Harcèlement raciste et drame familial : le suicide de Joris, 21 ans, secoue l’Isère

Un drame tragique a bouleversé la petite commune du Nord de l’Isère. Joris, jeune homme de 21 ans, s’est donné la mort par arme à feu le 14 juillet dernier. Pour sa famille, ce geste désespéré serait étroitement lié aux insultes racistes dont il était la cible depuis plusieurs années. D’origine algérienne par sa mère, Joris a subi un harcèlement qui, selon ses proches, a contribué à son acte fatal.

EN BREF

  • Joris, 21 ans, s’est suicidé après des années de harcèlement raciste.
  • Deux enquêtes sont ouvertes pour établir les causes de sa mort et identifier les harceleurs.
  • Sa famille demande justice et souhaite sensibiliser sur le racisme.

Le parquet de Vienne a ouvert deux enquêtes : l’une vise à déterminer les circonstances entourant la mort de Joris, tandis que l’autre cible des auteurs inconnus pour des menaces de mort en raison de la race, du harcèlement moral, de la provocation au suicide, du bizutage et des injures raciales.

La famille de Joris a lancé un appel à témoins pour recueillir des preuves sur le harcèlement dont il était victime. Dans une interview accordée à RMC, l’oncle du jeune homme a partagé les lourdes réalités de ce qu’a enduré Joris. Selon ses dires, le jeune homme aurait été régulièrement insulté avec des termes tels que : « sale bougnoule » et « sale arabe ».

Les proches de Joris décrivent une victime de harcèlement, un bouc-émissaire désigné d’un groupe de jeunes, notamment des rugbymen du club voisin. Ces insultes auraient atteint leur paroxysme lors d’une fête de village fin juin, entraînant un profond mal-être chez Joris. Bien qu’il traverse une période difficile, il n’a jamais partagé cette souffrance avec sa famille.

Sa famille se remémore un jeune homme qui avait des projets, une voiture, un emploi et qui souhaitait acheter une maison. Comme le souligne son oncle, il semblait mature et engagé, mais la détresse intérieure était invisible : “Il ne se plaignait pas, mais il souffrait en silence.”

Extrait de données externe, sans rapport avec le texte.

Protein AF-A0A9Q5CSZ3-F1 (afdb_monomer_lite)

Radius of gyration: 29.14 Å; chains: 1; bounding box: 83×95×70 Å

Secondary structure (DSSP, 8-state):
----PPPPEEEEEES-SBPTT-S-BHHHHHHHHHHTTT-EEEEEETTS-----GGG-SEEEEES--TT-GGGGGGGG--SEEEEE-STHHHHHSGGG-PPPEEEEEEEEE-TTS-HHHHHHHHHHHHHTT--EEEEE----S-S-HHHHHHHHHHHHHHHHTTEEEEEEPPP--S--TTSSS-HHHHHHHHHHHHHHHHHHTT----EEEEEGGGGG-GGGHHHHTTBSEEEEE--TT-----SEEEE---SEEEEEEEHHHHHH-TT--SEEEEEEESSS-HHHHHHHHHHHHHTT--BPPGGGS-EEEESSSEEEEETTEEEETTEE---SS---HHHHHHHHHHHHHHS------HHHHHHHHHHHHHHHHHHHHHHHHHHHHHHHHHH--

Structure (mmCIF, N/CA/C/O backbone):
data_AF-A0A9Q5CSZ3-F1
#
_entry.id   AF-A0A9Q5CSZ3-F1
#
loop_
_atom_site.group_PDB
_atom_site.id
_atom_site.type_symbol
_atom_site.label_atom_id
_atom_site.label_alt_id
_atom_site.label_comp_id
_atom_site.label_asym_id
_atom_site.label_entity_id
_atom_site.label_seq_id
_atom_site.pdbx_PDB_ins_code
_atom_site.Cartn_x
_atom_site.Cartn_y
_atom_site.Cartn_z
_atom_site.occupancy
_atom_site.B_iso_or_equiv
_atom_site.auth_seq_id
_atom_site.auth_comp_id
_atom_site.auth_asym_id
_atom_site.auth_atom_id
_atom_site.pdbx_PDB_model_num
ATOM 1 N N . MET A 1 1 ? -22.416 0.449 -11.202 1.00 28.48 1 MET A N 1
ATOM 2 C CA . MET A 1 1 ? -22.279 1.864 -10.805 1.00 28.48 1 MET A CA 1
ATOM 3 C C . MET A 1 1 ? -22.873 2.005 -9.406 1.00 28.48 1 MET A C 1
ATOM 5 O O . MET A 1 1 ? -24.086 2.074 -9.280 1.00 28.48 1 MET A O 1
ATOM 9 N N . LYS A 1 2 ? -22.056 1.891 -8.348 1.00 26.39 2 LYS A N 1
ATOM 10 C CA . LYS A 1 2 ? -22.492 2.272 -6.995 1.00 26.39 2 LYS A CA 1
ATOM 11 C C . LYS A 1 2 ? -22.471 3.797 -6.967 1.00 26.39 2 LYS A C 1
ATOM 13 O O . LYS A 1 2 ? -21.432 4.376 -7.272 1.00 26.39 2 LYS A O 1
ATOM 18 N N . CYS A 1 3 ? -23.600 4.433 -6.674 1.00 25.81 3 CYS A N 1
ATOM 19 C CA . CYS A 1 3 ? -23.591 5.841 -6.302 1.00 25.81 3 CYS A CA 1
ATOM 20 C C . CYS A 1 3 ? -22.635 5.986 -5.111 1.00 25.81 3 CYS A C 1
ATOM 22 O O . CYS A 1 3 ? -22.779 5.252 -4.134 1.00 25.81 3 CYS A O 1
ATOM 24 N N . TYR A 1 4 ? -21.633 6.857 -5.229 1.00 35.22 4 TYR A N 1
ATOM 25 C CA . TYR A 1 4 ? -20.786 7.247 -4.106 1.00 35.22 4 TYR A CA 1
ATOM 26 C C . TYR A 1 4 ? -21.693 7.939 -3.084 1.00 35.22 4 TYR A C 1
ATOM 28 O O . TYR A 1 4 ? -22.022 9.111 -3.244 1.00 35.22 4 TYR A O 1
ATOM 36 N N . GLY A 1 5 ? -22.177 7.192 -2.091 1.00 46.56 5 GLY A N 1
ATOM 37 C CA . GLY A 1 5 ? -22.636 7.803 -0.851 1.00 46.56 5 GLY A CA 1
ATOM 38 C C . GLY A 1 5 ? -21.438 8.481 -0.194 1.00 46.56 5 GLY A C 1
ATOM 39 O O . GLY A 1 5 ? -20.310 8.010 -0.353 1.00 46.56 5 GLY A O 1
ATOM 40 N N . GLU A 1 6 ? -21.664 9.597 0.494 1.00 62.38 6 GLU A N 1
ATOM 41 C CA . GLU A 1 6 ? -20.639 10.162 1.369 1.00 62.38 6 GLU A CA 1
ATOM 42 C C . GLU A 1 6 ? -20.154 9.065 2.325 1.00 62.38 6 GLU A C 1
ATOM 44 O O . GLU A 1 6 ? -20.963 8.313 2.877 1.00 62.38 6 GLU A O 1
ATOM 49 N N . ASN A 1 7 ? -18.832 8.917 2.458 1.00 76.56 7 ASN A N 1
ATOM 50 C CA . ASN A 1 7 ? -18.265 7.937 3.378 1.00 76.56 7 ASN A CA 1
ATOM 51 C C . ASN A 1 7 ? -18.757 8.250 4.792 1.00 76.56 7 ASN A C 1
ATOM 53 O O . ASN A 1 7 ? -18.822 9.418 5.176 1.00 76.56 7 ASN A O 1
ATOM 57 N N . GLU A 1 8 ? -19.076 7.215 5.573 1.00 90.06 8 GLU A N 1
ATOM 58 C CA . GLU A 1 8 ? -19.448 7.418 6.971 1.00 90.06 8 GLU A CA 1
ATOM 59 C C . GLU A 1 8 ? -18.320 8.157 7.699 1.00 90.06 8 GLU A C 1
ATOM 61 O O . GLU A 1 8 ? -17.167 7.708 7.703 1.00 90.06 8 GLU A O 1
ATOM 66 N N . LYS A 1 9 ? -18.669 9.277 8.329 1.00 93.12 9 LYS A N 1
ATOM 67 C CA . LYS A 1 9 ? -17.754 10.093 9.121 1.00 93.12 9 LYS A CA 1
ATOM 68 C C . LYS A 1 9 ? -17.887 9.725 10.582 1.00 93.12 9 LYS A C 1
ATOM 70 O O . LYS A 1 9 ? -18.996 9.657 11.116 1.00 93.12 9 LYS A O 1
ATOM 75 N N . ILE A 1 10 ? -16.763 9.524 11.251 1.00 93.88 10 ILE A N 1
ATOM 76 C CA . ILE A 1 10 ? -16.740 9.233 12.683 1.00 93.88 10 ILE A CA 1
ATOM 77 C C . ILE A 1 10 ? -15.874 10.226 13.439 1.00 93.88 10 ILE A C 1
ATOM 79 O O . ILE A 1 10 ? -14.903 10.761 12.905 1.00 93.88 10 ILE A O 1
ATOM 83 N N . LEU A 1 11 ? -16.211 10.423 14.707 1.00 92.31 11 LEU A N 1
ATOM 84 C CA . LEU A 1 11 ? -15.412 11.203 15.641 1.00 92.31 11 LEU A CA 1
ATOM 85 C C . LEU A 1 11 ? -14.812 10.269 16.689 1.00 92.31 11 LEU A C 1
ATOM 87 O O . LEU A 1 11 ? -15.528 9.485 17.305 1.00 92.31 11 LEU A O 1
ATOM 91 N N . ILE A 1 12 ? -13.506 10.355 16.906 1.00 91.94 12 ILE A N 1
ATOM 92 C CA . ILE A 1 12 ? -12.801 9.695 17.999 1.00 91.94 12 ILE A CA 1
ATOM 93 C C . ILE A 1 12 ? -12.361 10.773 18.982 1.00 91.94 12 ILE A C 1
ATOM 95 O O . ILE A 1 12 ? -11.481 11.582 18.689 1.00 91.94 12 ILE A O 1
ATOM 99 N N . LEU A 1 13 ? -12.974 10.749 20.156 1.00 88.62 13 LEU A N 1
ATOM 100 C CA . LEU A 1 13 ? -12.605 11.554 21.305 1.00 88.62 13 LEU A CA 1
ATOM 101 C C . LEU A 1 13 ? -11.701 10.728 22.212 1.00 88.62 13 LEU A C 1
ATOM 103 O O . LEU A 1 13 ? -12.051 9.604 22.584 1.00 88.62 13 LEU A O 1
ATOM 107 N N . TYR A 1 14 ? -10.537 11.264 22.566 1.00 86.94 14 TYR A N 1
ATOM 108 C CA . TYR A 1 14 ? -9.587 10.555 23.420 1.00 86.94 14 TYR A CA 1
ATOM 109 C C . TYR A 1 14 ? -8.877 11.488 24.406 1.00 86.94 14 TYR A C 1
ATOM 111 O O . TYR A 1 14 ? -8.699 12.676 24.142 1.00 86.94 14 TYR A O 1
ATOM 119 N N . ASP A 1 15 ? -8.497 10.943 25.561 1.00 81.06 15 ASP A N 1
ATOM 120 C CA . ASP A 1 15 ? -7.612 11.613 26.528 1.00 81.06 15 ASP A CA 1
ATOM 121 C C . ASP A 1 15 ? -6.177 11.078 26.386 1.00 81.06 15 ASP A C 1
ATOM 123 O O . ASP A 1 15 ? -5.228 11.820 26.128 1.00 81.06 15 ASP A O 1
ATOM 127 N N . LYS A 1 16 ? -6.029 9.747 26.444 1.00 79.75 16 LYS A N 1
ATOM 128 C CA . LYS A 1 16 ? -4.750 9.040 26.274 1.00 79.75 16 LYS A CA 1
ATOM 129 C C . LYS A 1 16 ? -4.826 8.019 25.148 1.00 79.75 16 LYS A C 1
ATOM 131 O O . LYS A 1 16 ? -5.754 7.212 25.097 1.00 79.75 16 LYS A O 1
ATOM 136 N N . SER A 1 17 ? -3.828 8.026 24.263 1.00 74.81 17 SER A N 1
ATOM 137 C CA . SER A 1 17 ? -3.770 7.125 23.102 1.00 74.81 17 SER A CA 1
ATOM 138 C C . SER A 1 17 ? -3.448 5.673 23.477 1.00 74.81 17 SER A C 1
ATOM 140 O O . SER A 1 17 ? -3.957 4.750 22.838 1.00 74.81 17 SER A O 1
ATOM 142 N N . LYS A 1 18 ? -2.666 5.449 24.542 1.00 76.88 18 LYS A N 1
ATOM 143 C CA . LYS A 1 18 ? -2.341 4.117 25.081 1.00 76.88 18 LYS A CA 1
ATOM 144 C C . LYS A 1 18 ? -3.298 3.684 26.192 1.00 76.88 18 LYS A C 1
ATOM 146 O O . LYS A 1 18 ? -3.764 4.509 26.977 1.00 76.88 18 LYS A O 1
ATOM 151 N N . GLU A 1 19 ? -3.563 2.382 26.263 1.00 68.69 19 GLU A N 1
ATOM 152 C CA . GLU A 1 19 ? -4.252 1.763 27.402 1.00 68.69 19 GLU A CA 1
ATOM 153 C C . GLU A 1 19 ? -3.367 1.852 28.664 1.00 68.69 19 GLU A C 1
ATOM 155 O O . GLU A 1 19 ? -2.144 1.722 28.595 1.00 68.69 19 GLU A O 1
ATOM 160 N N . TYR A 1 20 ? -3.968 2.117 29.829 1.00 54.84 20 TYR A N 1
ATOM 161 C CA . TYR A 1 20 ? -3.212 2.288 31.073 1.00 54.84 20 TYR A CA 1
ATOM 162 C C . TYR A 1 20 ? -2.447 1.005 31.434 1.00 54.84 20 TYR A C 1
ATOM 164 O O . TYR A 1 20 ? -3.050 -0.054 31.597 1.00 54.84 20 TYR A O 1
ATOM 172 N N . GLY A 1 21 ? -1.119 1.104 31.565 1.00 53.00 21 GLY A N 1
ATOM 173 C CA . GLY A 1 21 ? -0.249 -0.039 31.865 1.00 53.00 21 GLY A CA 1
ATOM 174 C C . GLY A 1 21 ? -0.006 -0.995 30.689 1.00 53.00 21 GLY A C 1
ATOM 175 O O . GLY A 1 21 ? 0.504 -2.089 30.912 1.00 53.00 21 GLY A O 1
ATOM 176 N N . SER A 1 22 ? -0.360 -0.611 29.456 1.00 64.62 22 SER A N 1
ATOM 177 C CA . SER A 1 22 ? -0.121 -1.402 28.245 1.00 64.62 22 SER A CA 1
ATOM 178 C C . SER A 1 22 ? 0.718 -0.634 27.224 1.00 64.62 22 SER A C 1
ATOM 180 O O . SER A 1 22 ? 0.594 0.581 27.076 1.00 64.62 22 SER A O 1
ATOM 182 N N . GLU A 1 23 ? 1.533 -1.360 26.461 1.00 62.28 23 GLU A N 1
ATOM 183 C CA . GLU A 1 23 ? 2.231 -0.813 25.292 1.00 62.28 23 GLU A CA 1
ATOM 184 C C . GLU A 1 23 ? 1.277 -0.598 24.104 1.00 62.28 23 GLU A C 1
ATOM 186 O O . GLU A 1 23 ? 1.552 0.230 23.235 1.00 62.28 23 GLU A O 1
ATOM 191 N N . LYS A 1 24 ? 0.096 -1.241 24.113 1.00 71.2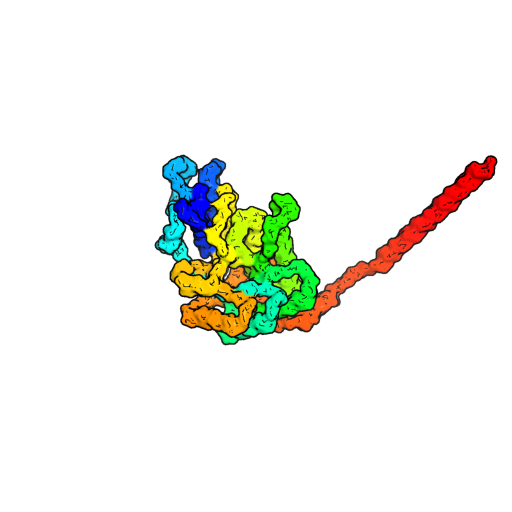5 24 LYS A N 1
ATOM 192 C CA . LYS A 1 24 ? -0.885 -1.164 23.025 1.00 71.25 24 LYS A CA 1
ATOM 193 C C . LYS A 1 24 ? -1.513 0.222 22.901 1.00 71.25 24 LYS A C 1
ATOM 195 O O . LYS A 1 24 ? -2.169 0.736 23.813 1.00 71.25 24 LYS A O 1
ATOM 200 N N . ASN A 1 25 ? -1.401 0.782 21.701 1.00 82.50 25 ASN A N 1
ATOM 201 C CA . ASN A 1 25 ? -2.072 2.016 21.324 1.00 82.50 25 ASN A CA 1
ATOM 202 C C . ASN A 1 25 ? -3.546 1.742 20.950 1.00 82.50 25 ASN A C 1
ATOM 204 O O . ASN A 1 25 ? -3.854 1.195 19.882 1.00 82.50 25 ASN A O 1
ATOM 208 N N . LEU A 1 26 ? -4.465 2.105 21.851 1.00 85.06 26 LEU A N 1
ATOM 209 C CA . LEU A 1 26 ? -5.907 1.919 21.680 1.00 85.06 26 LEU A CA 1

Avant de mettre fin à ses jours, Joris a laissé deux lettres, révélant l’accumulation d’insultes et de douleurs qu’il avait subies. Sa famille affirme que ces attaques racistes ont profondément affecté son estime de soi. “Il se plaignait à son père de sa couleur de peau. Ils ont réussi à le faire complexer sur ses origines”, explique son oncle, visiblement bouleversé par la tragédie.

La famille de Joris espère maintenant obtenir des réponses et justice, non seulement pour faire leur deuil, mais aussi pour prévenir que d’autres jeunes ne souffrent du même sort. Ils souhaitent que cette histoire serve d’alerte sur les conséquences tragiques du racisme et du harcèlement.

Ce drame soulève des questions cruciales sur la santé mentale des jeunes victimes de harcèlement et sur la responsabilité collective dans la lutte contre le racisme. Au-delà de la douleur de cette perte, la famille de Joris appelle à une prise de conscience et à un engagement fort contre toutes les formes de discrimination.